Credit to Lancaster: there are many very engaged residents, and the town received 38 comment letters before the 5/13 deadline.  The Town Administrator waved a copy of printed responses, but requests for a copy of that pile have gone unfulfilled.  The response letter states:


They did not.  At the May 23rd meeting, the Select Board briefly reviewed an overview memo drawn up by the town administrator.  It purported to distill many of the points made in comment letters into bullet points -- it actually included rebuttals from the Capital Group on many of the points.  Here's a sample:


The bullet point was a good one!  For the plan submitted in the 40B application, the Capital Group definitely cherry-picked 20 of their 300 acres to invent a parcel.   The land has not been subdivided in the way they show, and is not served by existing roads or services,  but the imaginary parcel includes almost exclusively upland area that avoids any wetland conflicts.  Other areas would be disturbed to service the project, but they're excluded from the calculations used in the application.

The bullet point is subsequently "answered" with language clearly from the Capital Group.  Was the Select Board already familiar with this 40A-busting "land condominium project" concept?  Were they already familiar with the "many projects" the Capital Group has used this concept on?  We'll have to presume, as no questions were asked at the meeting and the Town Administrator has declined to elaborate.

This scenario was repeated a number of times in the memo reviewed by the Select Board on Monday.   The resident comments that were collected must be released for review.

(5/27 Lunchtime Update:  the Town Administrator emailed to let me know that the resident comments would be released in the near future.  She sent me a copy, acknowledging that they are public records, and she and does intend to place a copy with names scrubbed or comments withheld where requested on the website in the near future.)

Why did the Select Board send such a soft and incomplete response?

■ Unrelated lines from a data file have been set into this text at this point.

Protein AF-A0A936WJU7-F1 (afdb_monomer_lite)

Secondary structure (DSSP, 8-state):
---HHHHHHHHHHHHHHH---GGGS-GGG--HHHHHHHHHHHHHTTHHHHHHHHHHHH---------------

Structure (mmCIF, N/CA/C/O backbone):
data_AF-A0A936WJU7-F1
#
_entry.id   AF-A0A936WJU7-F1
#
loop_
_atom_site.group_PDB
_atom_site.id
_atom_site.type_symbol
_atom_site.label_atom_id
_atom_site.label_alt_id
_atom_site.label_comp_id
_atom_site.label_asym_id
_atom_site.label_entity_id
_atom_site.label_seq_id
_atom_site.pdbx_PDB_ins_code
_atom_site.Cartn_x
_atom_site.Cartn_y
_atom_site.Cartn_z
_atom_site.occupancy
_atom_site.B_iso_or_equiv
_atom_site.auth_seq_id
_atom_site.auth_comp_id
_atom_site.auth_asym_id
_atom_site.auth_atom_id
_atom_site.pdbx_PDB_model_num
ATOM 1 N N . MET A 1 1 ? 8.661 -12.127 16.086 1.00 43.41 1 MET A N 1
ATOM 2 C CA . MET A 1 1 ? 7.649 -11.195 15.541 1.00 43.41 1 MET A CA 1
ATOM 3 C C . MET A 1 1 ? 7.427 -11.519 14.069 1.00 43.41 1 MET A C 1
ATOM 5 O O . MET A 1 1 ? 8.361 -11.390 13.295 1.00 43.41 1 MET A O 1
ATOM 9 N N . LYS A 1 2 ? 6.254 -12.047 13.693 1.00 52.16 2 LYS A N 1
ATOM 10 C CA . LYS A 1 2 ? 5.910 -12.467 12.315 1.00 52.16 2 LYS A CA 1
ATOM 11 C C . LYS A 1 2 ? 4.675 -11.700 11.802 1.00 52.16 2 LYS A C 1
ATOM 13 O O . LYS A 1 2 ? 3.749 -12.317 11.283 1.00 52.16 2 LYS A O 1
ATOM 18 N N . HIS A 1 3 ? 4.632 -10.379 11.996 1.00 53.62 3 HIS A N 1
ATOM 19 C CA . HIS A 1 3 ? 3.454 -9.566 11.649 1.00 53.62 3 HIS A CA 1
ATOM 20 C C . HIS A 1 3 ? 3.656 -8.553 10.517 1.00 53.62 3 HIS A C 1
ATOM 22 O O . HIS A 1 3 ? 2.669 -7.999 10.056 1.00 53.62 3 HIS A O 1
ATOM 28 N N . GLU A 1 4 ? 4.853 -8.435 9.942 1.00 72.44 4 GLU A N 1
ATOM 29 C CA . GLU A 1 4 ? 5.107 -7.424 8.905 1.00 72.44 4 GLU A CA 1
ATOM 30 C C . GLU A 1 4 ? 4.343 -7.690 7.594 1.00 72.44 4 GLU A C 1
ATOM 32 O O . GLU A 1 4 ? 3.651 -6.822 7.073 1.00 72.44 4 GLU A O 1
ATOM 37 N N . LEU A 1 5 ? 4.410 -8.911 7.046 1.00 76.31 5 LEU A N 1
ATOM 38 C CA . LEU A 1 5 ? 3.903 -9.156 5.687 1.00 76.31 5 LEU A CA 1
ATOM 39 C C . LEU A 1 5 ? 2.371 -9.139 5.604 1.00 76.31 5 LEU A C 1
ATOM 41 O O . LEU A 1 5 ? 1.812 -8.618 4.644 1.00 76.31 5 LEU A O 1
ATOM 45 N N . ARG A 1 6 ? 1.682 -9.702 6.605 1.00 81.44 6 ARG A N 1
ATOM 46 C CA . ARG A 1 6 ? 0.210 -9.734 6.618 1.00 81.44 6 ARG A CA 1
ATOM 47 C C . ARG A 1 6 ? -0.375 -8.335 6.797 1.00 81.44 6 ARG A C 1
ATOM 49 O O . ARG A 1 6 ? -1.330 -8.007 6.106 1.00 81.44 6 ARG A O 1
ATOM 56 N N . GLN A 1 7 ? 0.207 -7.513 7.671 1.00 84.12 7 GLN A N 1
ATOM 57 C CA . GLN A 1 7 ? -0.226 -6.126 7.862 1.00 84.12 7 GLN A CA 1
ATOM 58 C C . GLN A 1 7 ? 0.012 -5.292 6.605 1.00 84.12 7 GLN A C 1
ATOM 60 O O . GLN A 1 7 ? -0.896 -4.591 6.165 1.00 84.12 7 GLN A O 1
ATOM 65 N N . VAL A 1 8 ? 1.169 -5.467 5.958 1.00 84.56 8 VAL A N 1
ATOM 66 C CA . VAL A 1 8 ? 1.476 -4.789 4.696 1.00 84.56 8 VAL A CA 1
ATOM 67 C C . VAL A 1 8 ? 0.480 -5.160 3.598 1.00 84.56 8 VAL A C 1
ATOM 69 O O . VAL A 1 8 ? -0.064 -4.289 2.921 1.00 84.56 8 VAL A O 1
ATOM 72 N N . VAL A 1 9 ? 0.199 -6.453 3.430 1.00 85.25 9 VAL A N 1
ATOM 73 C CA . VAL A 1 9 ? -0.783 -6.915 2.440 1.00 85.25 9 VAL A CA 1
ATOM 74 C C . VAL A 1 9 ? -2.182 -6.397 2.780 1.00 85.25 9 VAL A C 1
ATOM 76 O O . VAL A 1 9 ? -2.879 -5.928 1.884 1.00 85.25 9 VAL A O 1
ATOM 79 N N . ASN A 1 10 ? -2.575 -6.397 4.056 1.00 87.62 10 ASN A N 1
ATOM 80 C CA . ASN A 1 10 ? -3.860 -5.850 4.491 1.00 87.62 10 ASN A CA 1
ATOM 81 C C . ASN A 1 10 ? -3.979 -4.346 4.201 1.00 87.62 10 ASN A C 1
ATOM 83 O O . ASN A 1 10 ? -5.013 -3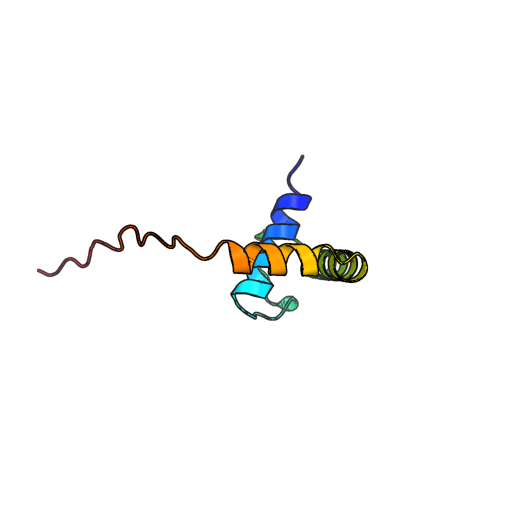.923 3.693 1.00 87.62 10 ASN A O 1
ATOM 87 N N . GLY A 1 11 ? -2.929 -3.554 4.436 1.00 90.62 11 GLY A N 1
ATOM 88 C CA . GLY A 1 11 ? -2.916 -2.124 4.114 1.00 90.62 11 GLY A CA 1
ATOM 89 C C . GLY A 1 11 ? -3.033 -1.856 2.611 1.00 90.62 11 GLY A C 1
ATOM 90 O O . GLY A 1 11 ? -3.784 -0.982 2.181 1.00 90.62 11 GLY A O 1
ATOM 91 N N . ILE A 1 12 ? -2.360 -2.663 1.786 1.00 88.25 12 ILE A N 1
ATOM 92 C CA . ILE A 1 12 ? -2.478 -2.592 0.322 1.00 88.25 12 ILE A CA 1
ATOM 93 C C . ILE A 1 12 ? -3.897 -2.961 -0.130 1.00 88.25 12 ILE A C 1
ATOM 95 O O . ILE A 1 12 ? -4.474 -2.268 -0.970 1.00 88.25 12 ILE A O 1
ATOM 99 N N . LEU A 1 13 ? -4.486 -4.024 0.427 1.00 86.94 13 LEU A N 1
ATOM 100 C CA . LEU A 1 13 ? -5.862 -4.429 0.126 1.00 86.94 13 LEU A CA 1
ATOM 101 C C . LEU A 1 13 ? -6.876 -3.378 0.577 1.00 86.94 13 LEU A C 1
ATOM 103 O O . LEU A 1 13 ? -7.844 -3.136 -0.140 1.00 86.94 13 LEU A O 1
ATOM 107 N N . TYR A 1 14 ? -6.645 -2.734 1.721 1.00 88.62 14 TYR A N 1
ATOM 108 C CA . TYR A 1 14 ? -7.474 -1.643 2.218 1.00 88.62 14 TYR A CA 1
ATOM 109 C C . TYR A 1 14 ? -7.531 -0.507 1.197 1.00 88.62 14 TYR A C 1
ATOM 111 O O . TYR A 1 14 ? -8.618 -0.178 0.734 1.00 88.62 14 TYR A O 1
ATOM 119 N N . VAL A 1 15 ? -6.373 0.000 0.755 1.00 89.56 15 VAL A N 1
ATOM 120 C CA . VAL A 1 15 ? -6.282 1.059 -0.270 1.00 89.56 15 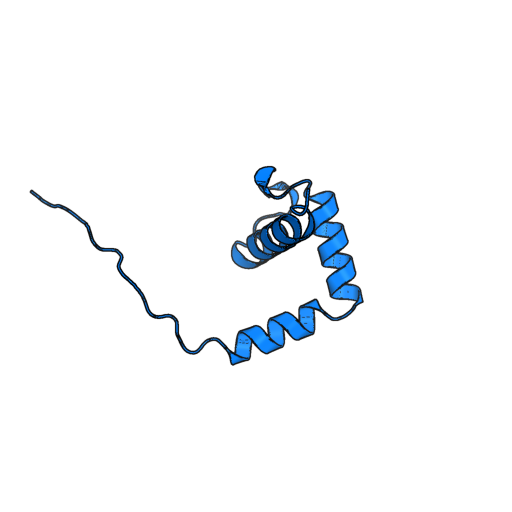VAL A CA 1
ATOM 121 C C . VAL A 1 15 ? -6.967 0.656 -1.572 1.00 89.56 15 VAL A C 1
ATOM 123 O O . VAL A 1 15 ? -7.718 1.443 -2.141 1.00 89.56 15 VAL A O 1
ATOM 126 N N . ASN A 1 16 ? -6.758 -0.577 -2.037 1.00 85.50 16 ASN A N 1
ATOM 127 C CA . ASN A 1 16 ? -7.382 -1.060 -3.271 1.00 85.50 16 ASN A CA 1
ATOM 128 C C . ASN A 1 16 ? -8.905 -1.231 -3.146 1.00 85.50 16 ASN A C 1
ATOM 130 O O . ASN A 1 16 ? -9.615 -1.072 -4.135 1.00 85.50 16 ASN A O 1
ATOM 134 N N . LYS A 1 17 ? -9.414 -1.555 -1.952 1.00 85.12 17 LYS A N 1
ATOM 135 C CA . LYS A 1 17 ? -10.849 -1.727 -1.690 1.00 85.12 17 LYS A CA 1
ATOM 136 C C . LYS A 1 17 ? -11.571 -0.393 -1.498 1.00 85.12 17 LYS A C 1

The Select Board has been operating too closely with this single developer for several years now.  The Capital Group needs this 40B "application for eligibility" to be approved to maintain it's assertion that the town needs to choose between an Enterprise Zone Expansion that would threaten neighborhoods and conservation land, or a 40B development.  

Rather than defend the town's interests in it's response to this 40B application, the town "pulled its punches", omitted disqualifying information, and refused even to firmly request that the state deny this application.

How many towns have sent resident comments to the developer for review and rebuttal before submitting their response to DHCD?   

If this project is now certified for eligibility, it won't be on it's own merits.   The Capital Group will simply owe a debt of gratitude to the town for never opposing the project.    Residents should rightly be concerned about this incomplete response.